What to produce>
Would you return, word for word, the lines of the data below from the line with "ATOM 178 C CA" through the line with "ATOM 181 O O", and no others?

····················

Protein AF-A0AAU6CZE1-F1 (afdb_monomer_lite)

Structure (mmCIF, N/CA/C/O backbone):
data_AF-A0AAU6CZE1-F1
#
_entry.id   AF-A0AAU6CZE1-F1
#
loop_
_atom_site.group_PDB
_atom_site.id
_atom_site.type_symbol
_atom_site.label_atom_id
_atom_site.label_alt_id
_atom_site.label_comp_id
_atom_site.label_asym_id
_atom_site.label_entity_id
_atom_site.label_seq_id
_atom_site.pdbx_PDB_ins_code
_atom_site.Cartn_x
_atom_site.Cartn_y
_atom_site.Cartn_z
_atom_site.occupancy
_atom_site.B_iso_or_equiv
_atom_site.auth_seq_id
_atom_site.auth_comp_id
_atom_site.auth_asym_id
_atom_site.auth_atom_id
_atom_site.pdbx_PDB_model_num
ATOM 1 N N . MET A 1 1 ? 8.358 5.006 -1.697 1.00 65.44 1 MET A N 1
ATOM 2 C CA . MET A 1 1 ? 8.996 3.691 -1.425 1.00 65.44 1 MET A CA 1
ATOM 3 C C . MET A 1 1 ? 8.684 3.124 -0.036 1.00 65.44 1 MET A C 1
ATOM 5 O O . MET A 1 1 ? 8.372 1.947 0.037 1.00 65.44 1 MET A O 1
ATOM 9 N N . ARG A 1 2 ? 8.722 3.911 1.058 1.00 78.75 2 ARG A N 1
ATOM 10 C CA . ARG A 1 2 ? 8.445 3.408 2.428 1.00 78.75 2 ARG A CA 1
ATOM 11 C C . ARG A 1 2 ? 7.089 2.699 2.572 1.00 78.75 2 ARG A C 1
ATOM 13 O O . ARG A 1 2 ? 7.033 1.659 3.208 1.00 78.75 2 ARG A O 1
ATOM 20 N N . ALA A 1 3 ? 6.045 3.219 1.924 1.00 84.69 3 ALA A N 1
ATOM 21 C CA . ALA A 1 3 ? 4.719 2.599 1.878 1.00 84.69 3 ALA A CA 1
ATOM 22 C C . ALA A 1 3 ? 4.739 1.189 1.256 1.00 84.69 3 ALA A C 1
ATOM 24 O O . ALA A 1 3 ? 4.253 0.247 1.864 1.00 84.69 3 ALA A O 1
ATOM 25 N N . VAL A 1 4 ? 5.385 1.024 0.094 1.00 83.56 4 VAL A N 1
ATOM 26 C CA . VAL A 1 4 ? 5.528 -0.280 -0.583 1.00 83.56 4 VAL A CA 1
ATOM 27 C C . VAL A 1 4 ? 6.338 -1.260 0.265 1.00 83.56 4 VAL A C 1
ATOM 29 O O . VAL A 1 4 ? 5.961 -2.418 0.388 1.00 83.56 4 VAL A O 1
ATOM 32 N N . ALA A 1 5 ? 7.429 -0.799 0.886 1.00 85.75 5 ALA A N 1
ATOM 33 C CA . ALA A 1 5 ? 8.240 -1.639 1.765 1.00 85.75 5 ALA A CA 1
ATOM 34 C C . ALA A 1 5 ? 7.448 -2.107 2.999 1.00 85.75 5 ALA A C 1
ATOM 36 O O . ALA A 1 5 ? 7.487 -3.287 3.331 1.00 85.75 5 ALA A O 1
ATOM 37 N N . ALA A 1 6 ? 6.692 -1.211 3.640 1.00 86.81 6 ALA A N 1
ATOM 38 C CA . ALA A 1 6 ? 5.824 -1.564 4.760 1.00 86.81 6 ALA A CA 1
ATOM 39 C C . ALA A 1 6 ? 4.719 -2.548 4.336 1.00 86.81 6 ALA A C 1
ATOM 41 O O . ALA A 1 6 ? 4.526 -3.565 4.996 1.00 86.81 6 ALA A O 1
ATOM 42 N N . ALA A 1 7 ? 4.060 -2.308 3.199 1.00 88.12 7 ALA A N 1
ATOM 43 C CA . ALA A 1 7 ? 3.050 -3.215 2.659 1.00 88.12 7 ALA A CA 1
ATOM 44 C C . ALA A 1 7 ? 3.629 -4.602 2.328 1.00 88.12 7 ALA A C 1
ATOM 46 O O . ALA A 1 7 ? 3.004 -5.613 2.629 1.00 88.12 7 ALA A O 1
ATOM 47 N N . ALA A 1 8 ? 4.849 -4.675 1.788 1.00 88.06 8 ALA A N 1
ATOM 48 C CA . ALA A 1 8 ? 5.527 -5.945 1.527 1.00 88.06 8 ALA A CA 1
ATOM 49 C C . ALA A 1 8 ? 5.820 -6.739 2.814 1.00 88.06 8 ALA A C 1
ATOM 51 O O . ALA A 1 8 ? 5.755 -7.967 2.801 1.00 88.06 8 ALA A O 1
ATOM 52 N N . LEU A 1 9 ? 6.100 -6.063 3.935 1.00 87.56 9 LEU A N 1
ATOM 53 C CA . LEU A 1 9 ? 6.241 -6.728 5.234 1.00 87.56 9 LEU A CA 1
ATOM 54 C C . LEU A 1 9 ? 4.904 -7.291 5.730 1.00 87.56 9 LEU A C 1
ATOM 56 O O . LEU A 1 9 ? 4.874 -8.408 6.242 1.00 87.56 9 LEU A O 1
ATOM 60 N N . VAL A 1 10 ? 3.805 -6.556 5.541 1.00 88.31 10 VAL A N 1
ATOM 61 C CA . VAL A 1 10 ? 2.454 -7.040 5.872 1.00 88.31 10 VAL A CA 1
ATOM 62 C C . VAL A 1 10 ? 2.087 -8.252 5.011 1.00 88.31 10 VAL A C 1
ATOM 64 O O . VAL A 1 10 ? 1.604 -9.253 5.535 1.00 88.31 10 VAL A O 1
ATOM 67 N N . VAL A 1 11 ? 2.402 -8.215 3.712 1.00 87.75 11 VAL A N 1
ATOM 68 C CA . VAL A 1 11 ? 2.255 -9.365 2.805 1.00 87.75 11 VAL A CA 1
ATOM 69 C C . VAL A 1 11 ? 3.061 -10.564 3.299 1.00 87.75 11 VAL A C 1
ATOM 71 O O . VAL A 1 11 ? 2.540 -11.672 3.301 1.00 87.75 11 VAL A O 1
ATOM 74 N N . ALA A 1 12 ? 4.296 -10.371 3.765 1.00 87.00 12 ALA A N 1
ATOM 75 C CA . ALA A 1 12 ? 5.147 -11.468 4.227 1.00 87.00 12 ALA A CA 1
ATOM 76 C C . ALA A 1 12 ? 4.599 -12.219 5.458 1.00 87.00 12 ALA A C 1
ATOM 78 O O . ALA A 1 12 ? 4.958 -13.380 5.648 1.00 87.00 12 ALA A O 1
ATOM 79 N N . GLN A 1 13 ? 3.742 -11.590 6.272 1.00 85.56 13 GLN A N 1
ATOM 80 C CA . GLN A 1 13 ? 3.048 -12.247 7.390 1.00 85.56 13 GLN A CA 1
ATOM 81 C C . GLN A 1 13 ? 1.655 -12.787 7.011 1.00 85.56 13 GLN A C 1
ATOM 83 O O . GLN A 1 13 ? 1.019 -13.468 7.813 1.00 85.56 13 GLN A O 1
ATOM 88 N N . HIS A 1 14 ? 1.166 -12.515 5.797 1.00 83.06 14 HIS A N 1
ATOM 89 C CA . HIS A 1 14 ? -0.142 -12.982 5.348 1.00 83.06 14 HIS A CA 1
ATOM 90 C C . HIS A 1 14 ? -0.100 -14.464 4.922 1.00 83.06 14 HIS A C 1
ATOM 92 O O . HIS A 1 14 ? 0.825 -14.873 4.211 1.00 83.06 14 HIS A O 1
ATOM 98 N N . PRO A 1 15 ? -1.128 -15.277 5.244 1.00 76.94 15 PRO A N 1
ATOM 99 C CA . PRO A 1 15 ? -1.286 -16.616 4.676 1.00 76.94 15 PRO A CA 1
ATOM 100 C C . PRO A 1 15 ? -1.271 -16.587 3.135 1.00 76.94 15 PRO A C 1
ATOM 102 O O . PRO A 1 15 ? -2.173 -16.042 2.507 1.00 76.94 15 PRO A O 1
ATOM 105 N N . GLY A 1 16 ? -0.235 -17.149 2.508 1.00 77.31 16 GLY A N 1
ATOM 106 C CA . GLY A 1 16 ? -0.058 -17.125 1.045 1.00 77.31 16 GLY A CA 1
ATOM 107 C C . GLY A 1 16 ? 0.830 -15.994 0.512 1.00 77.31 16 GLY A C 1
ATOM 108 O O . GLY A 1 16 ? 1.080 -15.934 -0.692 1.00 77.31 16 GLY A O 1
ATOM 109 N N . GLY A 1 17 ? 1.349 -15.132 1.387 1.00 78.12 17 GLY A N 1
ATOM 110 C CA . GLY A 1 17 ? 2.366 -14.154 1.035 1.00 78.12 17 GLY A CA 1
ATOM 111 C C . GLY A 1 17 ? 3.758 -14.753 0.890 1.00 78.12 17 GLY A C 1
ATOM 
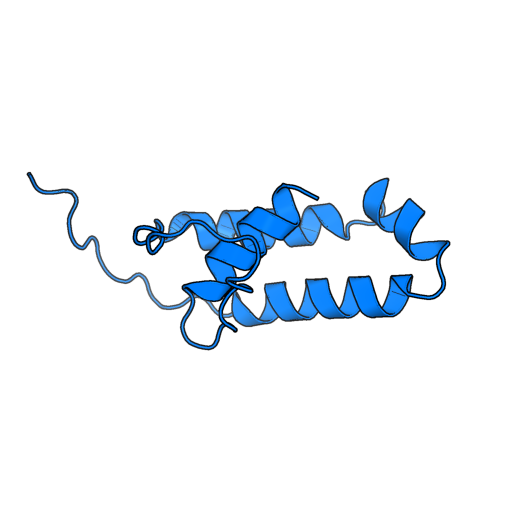112 O O . GLY A 1 17 ? 4.088 -15.798 1.452 1.00 78.12 17 GLY A O 1
ATOM 113 N N . GLN A 1 18 ? 4.588 -14.084 0.091 1.00 77.69 18 GLN A N 1
ATOM 114 C CA . GLN A 1 18 ? 5.978 -14.479 -0.091 1.00 77.69 18 GLN A CA 1
ATOM 115 C C . GLN A 1 18 ? 6.841 -13.852 1.015 1.00 77.69 18 GLN A C 1
ATOM 117 O O . GLN A 1 18 ? 6.677 -12.661 1.289 1.00 77.69 18 GLN A O 1
ATOM 122 N N . PRO A 1 19 ? 7.777 -14.603 1.631 1.00 72.44 19 PRO A N 1
ATOM 123 C CA . PRO A 1 19 ? 8.662 -14.051 2.649 1.00 72.44 19 PRO A CA 1
ATOM 124 C C . PRO A 1 19 ? 9.445 -12.854 2.109 1.00 72.44 19 PRO A C 1
ATOM 126 O O . PRO A 1 19 ? 9.985 -12.903 0.999 1.00 72.44 19 PRO A O 1
ATOM 129 N N . ALA A 1 20 ? 9.541 -11.793 2.910 1.00 71.94 20 ALA A N 1
ATOM 130 C CA . ALA A 1 20 ? 10.398 -10.664 2.588 1.00 71.94 20 ALA A CA 1
ATOM 131 C C . ALA A 1 20 ? 11.865 -11.122 2.507 1.00 71.94 20 ALA A C 1
ATOM 133 O O . ALA A 1 20 ? 12.307 -12.004 3.246 1.00 71.94 20 ALA A O 1
ATOM 134 N N . CYS A 1 21 ? 12.633 -10.525 1.593 1.00 67.81 21 CYS A N 1
ATOM 135 C CA . CYS A 1 21 ? 14.039 -10.871 1.416 1.00 67.81 21 CYS A CA 1
ATOM 136 C C . CYS A 1 21 ? 14.830 -10.564 2.699 1.00 67.81 21 CYS A C 1
ATOM 138 O O . CYS A 1 21 ? 14.915 -9.409 3.116 1.00 67.81 21 CYS A O 1
ATOM 140 N N . SER A 1 22 ? 15.443 -11.586 3.305 1.00 67.25 22 SER A N 1
ATOM 141 C CA . SER A 1 22 ? 16.181 -11.445 4.566 1.00 67.25 22 SER A CA 1
ATOM 142 C C . SER A 1 22 ? 17.526 -10.725 4.421 1.00 67.25 22 SER A C 1
ATOM 144 O O . SER A 1 22 ? 18.079 -10.292 5.424 1.00 67.25 22 SER A O 1
ATOM 146 N N . ASN A 1 23 ? 18.057 -10.562 3.198 1.00 77.25 23 ASN A N 1
ATOM 147 C CA . ASN A 1 23 ? 19.391 -9.980 2.966 1.00 77.25 23 ASN A CA 1
ATOM 148 C C . ASN A 1 23 ? 19.553 -8.556 3.516 1.00 77.25 23 ASN A C 1
ATOM 150 O O . ASN A 1 23 ? 20.668 -8.151 3.832 1.00 77.25 23 ASN A O 1
ATOM 154 N N . TYR A 1 24 ? 18.455 -7.808 3.614 1.00 75.44 24 TYR A N 1
ATOM 155 C CA . TYR A 1 24 ? 18.432 -6.444 4.149 1.00 75.44 24 TYR A CA 1
ATOM 156 C C . TYR A 1 24 ? 17.407 -6.289 5.282 1.00 75.44 24 TYR A C 1
ATOM 158 O O . TYR A 1 24 ? 17.001 -5.173 5.605 1.00 75.44 24 TYR A O 1
ATOM 166 N N . GLY A 1 25 ? 16.954 -7.412 5.847 1.00 70.88 25 GLY A N 1
ATOM 167 C CA . GLY A 1 25 ? 16.003 -7.447 6.950 1.00 70.88 25 GLY A CA 1
ATOM 168 C C . GLY A 1 25 ? 16.690 -7.368 8.317 1.00 70.88 25 GLY A C 1
ATOM 169 O O . GLY A 1 25 ? 17.911 -7.512 8.412 1.00 70.88 25 GLY A O 1
ATOM 170 N N . PRO A 1 26 ? 15.918 -7.138 9.388 1.00 71.56 26 PRO A N 1
ATOM 171 C CA . PRO A 1 26 ? 16.429 -7.269 10.746 1.00 71.56 26 PRO A CA 1
ATOM 172 C C . PRO A 1 26 ? 16.931 -8.698 11.008 1.00 71.56 26 PRO A C 1
ATOM 174 O O . PRO A 1 26 ? 16.407 -9.665 10.458 1.00 71.56 26 PRO A O 1
ATOM 177 N N . SER A 1 27 ? 17.942 -8.827 11.873 1.00 76.00 27 SER A N 1
ATOM 178 C CA . SER A 1 27 ? 18.481 -10.131 12.291 1.00 76.00 27 SER A CA 1
ATOM 179 C C . SER A 1 27 ? 17.476 -10.965 13.090 1.00 76.00 27 SER A C 1
ATOM 181 O O . SER A 1 27 ? 17.598 -12.185 13.155 1.00 76.00 27 SER A O 1
ATOM 183 N N . GLU A 1 28 ? 16.503 -10.306 13.716 1.00 79.69 28 GLU A N 1
ATOM 184 C CA . GLU A 1 28 ? 15.429 -10.923 14.488 1.00 79.69 28 GLU A CA 1
ATOM 185 C C . GLU A 1 28 ? 14.124 -10.945 13.679 1.00 79.69 28 GLU A C 1
ATOM 187 O O . GLU A 1 28 ? 13.894 -10.044 12.863 1.00 79.69 28 GLU A O 1
ATOM 192 N N . PRO A 1 29 ? 13.259 -11.956 13.886 1.00 79.25 29 PRO A N 1
ATOM 193 C CA . PRO A 1 29 ? 11.959 -12.007 13.234 1.00 79.25 29 PRO A CA 1
ATOM 194 C C . PRO A 1 29 ? 11.094 -10.815 13.656 1.00 79.25 29 PRO A C 1
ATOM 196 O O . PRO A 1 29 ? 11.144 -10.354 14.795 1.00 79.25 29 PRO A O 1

····················

Response>
ATOM 178 C CA . SER A 1 27 ? 18.481 -10.131 12.291 1.00 76.00 27 SER A CA 1
ATOM 179 C C . SER A 1 27 ? 17.476 -10.965 13.090 1.00 76.00 27 SER A C 1
ATOM 181 O O . SER A 1 27 ? 17.598 -12.185 13.155 1.00 76.00 27 SER A O 1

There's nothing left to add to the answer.